光の速さで出てくるラーメンを受取り、ブリキのやかんからタレを注いで濃いめにしてからかき込んだ。脂ぎったスープによる一瞬のディレイの後、しみるような醤油味が舌から脳を伝う。遅れて豚骨が香ってくる。続いてネギを口に含むと爽やかな緑の味。これこれ。
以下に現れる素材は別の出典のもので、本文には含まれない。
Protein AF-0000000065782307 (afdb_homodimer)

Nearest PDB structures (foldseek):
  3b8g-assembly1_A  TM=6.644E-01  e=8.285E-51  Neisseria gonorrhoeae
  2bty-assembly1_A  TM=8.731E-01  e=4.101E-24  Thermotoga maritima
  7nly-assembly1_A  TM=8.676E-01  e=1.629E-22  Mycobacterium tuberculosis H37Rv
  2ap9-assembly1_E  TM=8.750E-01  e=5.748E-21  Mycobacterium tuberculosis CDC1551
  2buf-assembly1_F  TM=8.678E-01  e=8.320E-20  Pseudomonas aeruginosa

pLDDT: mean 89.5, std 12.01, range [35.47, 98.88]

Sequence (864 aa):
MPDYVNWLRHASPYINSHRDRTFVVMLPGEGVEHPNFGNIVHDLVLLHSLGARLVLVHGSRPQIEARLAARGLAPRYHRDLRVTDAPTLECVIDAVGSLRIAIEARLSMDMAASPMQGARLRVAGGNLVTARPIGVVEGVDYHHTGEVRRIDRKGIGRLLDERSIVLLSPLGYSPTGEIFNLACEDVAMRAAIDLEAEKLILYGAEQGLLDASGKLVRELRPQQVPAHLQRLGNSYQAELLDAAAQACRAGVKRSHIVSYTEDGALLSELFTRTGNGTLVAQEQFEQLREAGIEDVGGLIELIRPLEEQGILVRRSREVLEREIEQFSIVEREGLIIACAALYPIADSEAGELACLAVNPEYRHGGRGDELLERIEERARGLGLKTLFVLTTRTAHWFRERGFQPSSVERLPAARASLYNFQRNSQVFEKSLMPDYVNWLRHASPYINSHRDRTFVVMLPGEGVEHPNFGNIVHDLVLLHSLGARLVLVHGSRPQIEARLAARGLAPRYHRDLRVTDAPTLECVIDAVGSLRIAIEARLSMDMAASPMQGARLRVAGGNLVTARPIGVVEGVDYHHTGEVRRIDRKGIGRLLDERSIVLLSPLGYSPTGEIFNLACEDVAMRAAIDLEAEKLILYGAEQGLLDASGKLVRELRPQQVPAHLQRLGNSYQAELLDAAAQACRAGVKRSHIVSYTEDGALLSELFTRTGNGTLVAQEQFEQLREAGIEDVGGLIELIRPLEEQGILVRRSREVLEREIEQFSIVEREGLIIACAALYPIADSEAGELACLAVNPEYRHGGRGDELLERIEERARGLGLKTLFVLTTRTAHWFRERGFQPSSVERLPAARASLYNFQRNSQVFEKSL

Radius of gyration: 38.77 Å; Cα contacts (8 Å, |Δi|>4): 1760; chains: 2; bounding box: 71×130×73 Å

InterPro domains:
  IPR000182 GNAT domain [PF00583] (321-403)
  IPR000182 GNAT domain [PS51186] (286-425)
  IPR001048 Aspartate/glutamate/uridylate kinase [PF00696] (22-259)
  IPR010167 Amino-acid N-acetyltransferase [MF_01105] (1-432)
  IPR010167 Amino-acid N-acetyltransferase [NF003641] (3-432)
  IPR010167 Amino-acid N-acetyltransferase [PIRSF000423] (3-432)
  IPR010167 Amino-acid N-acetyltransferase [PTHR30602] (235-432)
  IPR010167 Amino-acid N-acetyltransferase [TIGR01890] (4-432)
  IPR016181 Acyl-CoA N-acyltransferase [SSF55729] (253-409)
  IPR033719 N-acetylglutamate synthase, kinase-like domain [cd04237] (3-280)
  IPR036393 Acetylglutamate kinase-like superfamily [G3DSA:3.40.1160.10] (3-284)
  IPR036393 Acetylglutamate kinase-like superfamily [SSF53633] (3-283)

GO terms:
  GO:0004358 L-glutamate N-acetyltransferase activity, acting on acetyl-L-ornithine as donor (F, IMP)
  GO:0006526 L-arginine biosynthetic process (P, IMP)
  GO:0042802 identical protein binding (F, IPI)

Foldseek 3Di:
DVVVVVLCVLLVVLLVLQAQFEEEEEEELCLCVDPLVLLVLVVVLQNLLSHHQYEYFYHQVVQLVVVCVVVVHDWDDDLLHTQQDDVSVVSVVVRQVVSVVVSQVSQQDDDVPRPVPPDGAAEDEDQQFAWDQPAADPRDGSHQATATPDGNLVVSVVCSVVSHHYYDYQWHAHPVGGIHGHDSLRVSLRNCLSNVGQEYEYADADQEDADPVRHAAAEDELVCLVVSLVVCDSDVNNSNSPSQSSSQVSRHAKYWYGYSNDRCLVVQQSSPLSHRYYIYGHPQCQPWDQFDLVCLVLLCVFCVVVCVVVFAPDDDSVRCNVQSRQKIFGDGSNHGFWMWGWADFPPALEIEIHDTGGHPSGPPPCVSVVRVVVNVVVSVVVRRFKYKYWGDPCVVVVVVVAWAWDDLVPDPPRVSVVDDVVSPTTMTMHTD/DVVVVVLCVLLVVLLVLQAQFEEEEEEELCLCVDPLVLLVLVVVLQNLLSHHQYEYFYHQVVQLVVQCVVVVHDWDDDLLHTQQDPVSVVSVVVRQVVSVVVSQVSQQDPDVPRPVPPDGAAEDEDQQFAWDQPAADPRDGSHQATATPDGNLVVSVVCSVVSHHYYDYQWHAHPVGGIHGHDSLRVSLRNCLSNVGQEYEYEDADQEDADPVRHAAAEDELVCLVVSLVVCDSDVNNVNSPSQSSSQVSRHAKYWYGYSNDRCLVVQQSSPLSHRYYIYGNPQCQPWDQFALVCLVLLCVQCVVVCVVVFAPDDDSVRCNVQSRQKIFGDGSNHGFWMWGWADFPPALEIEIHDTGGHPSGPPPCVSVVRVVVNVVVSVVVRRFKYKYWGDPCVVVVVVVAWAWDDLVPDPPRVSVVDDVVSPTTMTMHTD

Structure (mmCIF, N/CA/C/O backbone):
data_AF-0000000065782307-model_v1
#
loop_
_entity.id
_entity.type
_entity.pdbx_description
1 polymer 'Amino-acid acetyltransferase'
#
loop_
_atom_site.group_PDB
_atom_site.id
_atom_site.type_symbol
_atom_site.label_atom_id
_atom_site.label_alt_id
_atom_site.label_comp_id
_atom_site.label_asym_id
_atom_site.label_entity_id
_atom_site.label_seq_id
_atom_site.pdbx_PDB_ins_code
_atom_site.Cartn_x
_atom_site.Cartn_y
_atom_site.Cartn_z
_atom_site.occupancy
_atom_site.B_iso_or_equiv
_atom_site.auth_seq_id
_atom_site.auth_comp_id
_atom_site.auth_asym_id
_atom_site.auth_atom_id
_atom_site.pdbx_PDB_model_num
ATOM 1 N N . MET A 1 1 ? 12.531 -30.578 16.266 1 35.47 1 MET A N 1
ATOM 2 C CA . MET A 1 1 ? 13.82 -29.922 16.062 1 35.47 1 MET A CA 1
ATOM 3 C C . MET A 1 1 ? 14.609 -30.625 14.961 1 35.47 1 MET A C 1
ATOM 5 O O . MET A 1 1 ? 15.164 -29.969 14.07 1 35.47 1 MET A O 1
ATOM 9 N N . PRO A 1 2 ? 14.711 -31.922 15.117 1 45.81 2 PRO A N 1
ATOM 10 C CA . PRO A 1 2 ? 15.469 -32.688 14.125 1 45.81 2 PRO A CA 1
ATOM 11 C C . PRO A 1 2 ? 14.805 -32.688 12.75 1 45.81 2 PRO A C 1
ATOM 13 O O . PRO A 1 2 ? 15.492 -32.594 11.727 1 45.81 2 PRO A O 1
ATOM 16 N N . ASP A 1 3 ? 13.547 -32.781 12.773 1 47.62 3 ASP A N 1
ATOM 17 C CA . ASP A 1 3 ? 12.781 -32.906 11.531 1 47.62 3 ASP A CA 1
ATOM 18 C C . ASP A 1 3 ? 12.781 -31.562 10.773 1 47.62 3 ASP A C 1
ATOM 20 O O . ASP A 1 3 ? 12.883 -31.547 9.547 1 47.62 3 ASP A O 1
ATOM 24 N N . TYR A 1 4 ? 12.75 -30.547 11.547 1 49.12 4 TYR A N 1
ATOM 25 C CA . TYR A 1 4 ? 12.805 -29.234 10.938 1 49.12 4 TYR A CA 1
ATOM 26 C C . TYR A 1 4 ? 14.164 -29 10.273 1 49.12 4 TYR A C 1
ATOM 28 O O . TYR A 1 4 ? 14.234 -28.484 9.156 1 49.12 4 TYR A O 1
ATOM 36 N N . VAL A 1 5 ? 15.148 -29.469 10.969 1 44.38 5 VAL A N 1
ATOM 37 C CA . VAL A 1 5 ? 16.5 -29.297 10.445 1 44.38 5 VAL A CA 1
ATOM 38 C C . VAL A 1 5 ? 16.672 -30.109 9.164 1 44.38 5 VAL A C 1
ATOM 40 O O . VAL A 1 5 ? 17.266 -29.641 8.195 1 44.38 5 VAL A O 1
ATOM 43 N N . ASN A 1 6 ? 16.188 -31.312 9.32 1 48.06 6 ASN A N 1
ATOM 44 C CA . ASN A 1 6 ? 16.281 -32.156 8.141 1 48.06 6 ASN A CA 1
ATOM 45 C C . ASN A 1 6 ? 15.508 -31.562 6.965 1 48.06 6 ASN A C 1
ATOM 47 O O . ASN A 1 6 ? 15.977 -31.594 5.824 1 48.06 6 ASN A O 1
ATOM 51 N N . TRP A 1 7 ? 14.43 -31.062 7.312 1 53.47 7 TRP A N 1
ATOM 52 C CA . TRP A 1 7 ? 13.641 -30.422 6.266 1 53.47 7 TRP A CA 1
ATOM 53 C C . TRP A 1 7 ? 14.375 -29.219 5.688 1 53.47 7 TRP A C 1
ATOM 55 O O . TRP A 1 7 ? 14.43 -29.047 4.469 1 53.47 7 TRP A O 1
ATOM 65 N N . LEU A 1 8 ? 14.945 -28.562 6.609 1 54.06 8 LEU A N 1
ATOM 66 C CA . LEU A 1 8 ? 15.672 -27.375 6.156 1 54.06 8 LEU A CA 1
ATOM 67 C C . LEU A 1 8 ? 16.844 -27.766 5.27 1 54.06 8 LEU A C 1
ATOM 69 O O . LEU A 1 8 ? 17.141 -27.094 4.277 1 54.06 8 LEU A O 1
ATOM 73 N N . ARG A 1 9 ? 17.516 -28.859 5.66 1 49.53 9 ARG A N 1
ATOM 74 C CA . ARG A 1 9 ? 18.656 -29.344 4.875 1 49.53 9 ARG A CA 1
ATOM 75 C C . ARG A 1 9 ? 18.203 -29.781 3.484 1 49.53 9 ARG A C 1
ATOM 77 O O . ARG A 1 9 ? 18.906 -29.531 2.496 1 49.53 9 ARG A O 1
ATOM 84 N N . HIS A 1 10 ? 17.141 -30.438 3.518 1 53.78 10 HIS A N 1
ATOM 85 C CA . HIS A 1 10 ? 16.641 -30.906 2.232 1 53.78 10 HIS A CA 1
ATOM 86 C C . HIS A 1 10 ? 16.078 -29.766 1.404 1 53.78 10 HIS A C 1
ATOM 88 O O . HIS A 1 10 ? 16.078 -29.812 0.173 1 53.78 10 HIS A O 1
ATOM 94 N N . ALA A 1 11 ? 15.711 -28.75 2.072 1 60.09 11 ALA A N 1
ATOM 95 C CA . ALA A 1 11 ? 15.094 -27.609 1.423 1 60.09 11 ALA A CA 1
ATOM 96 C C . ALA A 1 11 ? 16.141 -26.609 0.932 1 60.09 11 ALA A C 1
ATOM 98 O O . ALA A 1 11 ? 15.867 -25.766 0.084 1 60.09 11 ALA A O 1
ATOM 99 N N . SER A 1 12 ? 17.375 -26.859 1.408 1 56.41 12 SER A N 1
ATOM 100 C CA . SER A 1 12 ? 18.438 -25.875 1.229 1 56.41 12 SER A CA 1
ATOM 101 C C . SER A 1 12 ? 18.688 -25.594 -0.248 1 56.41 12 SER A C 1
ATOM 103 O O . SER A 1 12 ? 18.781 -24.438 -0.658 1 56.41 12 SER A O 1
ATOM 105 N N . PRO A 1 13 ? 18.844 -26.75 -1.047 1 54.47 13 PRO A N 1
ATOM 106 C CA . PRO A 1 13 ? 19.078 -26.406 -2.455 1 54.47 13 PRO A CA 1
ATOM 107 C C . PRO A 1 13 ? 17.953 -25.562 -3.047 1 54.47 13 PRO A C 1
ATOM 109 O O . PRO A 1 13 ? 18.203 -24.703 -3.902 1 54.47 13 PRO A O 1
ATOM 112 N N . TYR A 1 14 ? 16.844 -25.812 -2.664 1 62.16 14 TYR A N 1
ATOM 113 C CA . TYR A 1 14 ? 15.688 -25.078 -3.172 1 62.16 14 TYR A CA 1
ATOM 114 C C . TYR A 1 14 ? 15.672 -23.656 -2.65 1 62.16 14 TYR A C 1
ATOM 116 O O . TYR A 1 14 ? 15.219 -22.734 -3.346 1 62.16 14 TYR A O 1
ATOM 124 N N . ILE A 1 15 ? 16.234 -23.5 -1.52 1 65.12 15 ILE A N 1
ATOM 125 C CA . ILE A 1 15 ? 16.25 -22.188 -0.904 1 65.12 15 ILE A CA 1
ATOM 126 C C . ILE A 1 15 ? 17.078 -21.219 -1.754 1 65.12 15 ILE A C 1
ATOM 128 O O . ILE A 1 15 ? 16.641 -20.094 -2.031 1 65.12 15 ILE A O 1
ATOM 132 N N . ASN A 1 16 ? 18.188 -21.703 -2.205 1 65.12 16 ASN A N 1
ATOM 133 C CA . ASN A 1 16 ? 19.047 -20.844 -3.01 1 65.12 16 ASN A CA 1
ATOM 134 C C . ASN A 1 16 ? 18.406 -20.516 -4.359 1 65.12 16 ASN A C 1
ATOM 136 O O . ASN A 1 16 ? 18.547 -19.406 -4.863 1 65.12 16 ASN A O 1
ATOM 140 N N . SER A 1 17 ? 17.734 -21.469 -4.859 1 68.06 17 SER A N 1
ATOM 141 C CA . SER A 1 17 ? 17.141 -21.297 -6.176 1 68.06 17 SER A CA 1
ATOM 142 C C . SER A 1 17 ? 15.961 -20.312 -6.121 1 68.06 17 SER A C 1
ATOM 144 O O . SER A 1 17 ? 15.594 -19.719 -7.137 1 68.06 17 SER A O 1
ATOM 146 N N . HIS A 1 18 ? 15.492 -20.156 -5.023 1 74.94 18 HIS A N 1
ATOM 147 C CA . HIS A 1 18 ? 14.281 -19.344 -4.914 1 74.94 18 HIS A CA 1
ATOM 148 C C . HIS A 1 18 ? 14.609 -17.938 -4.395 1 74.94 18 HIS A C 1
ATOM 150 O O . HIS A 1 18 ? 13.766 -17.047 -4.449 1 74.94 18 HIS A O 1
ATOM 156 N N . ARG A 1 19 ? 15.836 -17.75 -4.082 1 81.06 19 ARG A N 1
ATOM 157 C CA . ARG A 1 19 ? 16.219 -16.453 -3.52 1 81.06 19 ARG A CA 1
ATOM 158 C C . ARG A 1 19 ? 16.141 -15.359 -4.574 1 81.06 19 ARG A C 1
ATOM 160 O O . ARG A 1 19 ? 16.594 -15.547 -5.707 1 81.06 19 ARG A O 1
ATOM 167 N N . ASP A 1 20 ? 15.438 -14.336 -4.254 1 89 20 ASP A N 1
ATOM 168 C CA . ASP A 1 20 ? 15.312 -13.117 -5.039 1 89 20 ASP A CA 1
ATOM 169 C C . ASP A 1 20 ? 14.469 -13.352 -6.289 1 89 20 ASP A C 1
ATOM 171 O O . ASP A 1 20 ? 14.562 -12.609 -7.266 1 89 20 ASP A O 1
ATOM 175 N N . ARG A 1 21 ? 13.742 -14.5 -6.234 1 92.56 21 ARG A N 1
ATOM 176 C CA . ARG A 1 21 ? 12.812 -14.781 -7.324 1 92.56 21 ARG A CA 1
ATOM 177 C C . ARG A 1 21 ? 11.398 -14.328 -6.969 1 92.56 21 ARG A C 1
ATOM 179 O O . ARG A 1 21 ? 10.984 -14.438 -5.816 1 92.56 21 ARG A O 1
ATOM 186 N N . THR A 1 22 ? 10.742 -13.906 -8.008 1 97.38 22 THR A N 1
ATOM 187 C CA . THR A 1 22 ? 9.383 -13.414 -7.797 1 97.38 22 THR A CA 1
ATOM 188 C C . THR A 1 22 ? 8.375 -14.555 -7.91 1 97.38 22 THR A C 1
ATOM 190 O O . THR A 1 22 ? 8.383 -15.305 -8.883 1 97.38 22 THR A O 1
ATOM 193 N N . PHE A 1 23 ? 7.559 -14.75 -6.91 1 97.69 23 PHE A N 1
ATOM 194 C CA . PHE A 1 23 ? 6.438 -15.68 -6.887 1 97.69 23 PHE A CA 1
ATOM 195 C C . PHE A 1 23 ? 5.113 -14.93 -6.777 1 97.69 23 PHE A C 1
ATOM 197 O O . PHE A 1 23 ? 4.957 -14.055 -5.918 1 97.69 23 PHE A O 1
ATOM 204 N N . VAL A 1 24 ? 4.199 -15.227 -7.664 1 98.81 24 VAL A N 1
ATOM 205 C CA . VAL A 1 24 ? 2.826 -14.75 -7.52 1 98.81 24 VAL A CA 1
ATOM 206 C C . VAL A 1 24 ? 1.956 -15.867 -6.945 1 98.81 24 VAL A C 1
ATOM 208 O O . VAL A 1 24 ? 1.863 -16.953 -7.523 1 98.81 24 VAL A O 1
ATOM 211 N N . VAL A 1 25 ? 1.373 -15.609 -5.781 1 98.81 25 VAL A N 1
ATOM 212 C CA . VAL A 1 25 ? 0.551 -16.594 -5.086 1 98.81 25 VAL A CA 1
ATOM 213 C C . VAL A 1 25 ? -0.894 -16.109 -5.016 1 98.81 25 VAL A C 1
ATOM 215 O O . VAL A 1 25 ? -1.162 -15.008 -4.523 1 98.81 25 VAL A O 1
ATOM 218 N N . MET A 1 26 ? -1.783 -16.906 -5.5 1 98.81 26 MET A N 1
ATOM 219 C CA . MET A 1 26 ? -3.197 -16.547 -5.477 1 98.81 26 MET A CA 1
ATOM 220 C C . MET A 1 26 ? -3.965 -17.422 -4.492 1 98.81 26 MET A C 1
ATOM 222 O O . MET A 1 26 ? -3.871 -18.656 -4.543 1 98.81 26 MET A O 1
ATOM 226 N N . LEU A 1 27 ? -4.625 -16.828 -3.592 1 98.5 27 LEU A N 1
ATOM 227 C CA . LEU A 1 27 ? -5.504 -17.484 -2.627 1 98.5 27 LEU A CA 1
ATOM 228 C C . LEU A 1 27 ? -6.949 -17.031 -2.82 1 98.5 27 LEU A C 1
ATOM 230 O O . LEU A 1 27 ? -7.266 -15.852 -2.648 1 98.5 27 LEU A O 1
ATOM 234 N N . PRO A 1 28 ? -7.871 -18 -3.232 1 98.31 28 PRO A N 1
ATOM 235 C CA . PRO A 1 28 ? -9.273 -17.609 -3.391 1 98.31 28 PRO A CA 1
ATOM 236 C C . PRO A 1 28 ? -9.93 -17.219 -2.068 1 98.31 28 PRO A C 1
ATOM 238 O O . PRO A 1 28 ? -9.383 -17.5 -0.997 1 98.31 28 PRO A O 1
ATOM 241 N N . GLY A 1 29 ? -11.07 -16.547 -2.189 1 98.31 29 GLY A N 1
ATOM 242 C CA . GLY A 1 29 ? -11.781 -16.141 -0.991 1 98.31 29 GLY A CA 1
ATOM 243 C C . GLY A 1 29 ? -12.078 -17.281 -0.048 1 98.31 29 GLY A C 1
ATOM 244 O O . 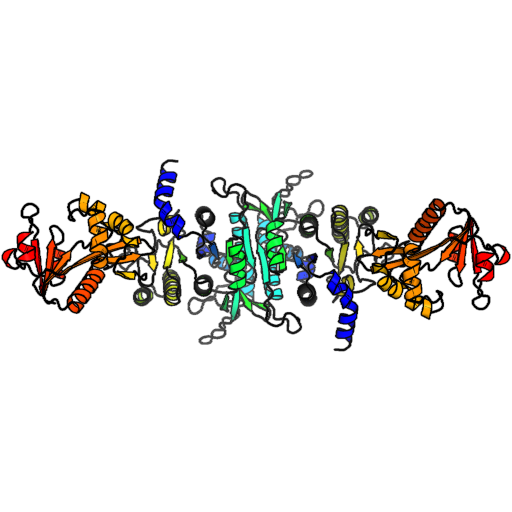GLY A 1 29 ? -12.062 -17.109 1.173 1 98.31 29 GLY A O 1
ATOM 245 N N . GLU A 1 30 ? -12.32 -18.453 -0.603 1 98.06 30 GLU A N 1
ATOM 246 C CA . GLU A 1 30 ? -12.562 -19.656 0.175 1 98.06 30 GLU A CA 1
ATOM 247 C C . GLU A 1 30 ? -11.336 -20.031 1.013 1 98.06 30 GLU A C 1
ATOM 249 O O . GLU A 1 30 ? -11.477 -20.516 2.137 1 98.06 30 GLU A O 1
ATOM 254 N N . GLY A 1 31 ? -10.156 -19.797 0.416 1 97.94 31 GLY A N 1
ATOM 255 C CA . GLY A 1 31 ? -8.93 -20.078 1.146 1 97.94 31 GLY A CA 1
ATOM 256 C C . GLY A 1 31 ? -8.711 -19.156 2.326 1 97.94 31 GLY A C 1
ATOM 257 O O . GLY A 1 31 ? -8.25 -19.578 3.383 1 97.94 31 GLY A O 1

ふと視線を上げると、店の壁に貼られたアルバイト募集の張り紙が目に入った。時給1050円、まかない付き。驚いた。たった一杯500円のラーメン店のアルバイトが、Aの現在の仕事よりも時給が高いのか。あの会社を救おうとか考えている自分が、果たしてこれでいいのだろうかと、少しだけバカらしく感じてきた。
会社に戻れば、中村が待っている。彼の行動はどうにも異常に見える。彼がしていることは本当に会社のためなのか。それとも、彼の目的はただ会社を壊すことなのだろうか。ラーメンをすすりながら、そんな疑問がAの頭をよぎった。
翌日、会社に出勤すると、社内は一変していた。何やら慌ただしい雰囲気が漂っている。高山がオロオロしながら近づいてきた。
「あー、A、その……余計なことは言うなよ!」
何が起こっているのか分からないまま、高山は言葉を残し、すぐに去っていった。続いて聞こえてきたのは、高山の叫び声だった。何事かとAが振り返ると、警察官が二人、会社に駆け込んできた。
警察はAに話しかけてきた。「Aさんですね?高山さんによる傷害の件でお話を伺いたいのですが。」
Aは呆然としながらも頷いた。佐竹や新崎も警察に呼ばれ、目撃者として話を聞かれている。警察は証拠を集めながら、Aに動画を見せた。そこには、高山がAの首を締めている様子が映っていた。Aはその映像を見て、自分が置かれている状況がどれだけ深刻かを実感した。
「あれはあなたですね?」警察官の問いにAは再び頷いた。
その瞬間、全てが動き出したように感じた。証拠と証言をもとに、高山は容疑者として特定された。Aの耳には遠くから、高山の「違うんだ!」という声が聞こえたような気がした。
そして、ふと視線を感じ、そちらを見ると、中村がいつの間にか通り過ぎていた。彼は満面の笑みを浮かべていた。いや、いつもの以上に不気味なほどの笑顔だった。彼は一体、何を企んでいるのか。Aの胸には不安が募る。
警察の取り調べを受ける中でも、中村の姿が脳裏に焼き付いて離れない。彼は何を考え、何を狙っているのだろうか。彼の目的は本当に会社を良くすることなのか、それとも……。
高山はオフィスから消えた。彼がいないオフィスは無音にさえ思えた。
Aは一人静かに考えた。高山がいなくなれば、確かに会社は少し良くなるかもしれない。しかし、その代償に何を失うのだろうか。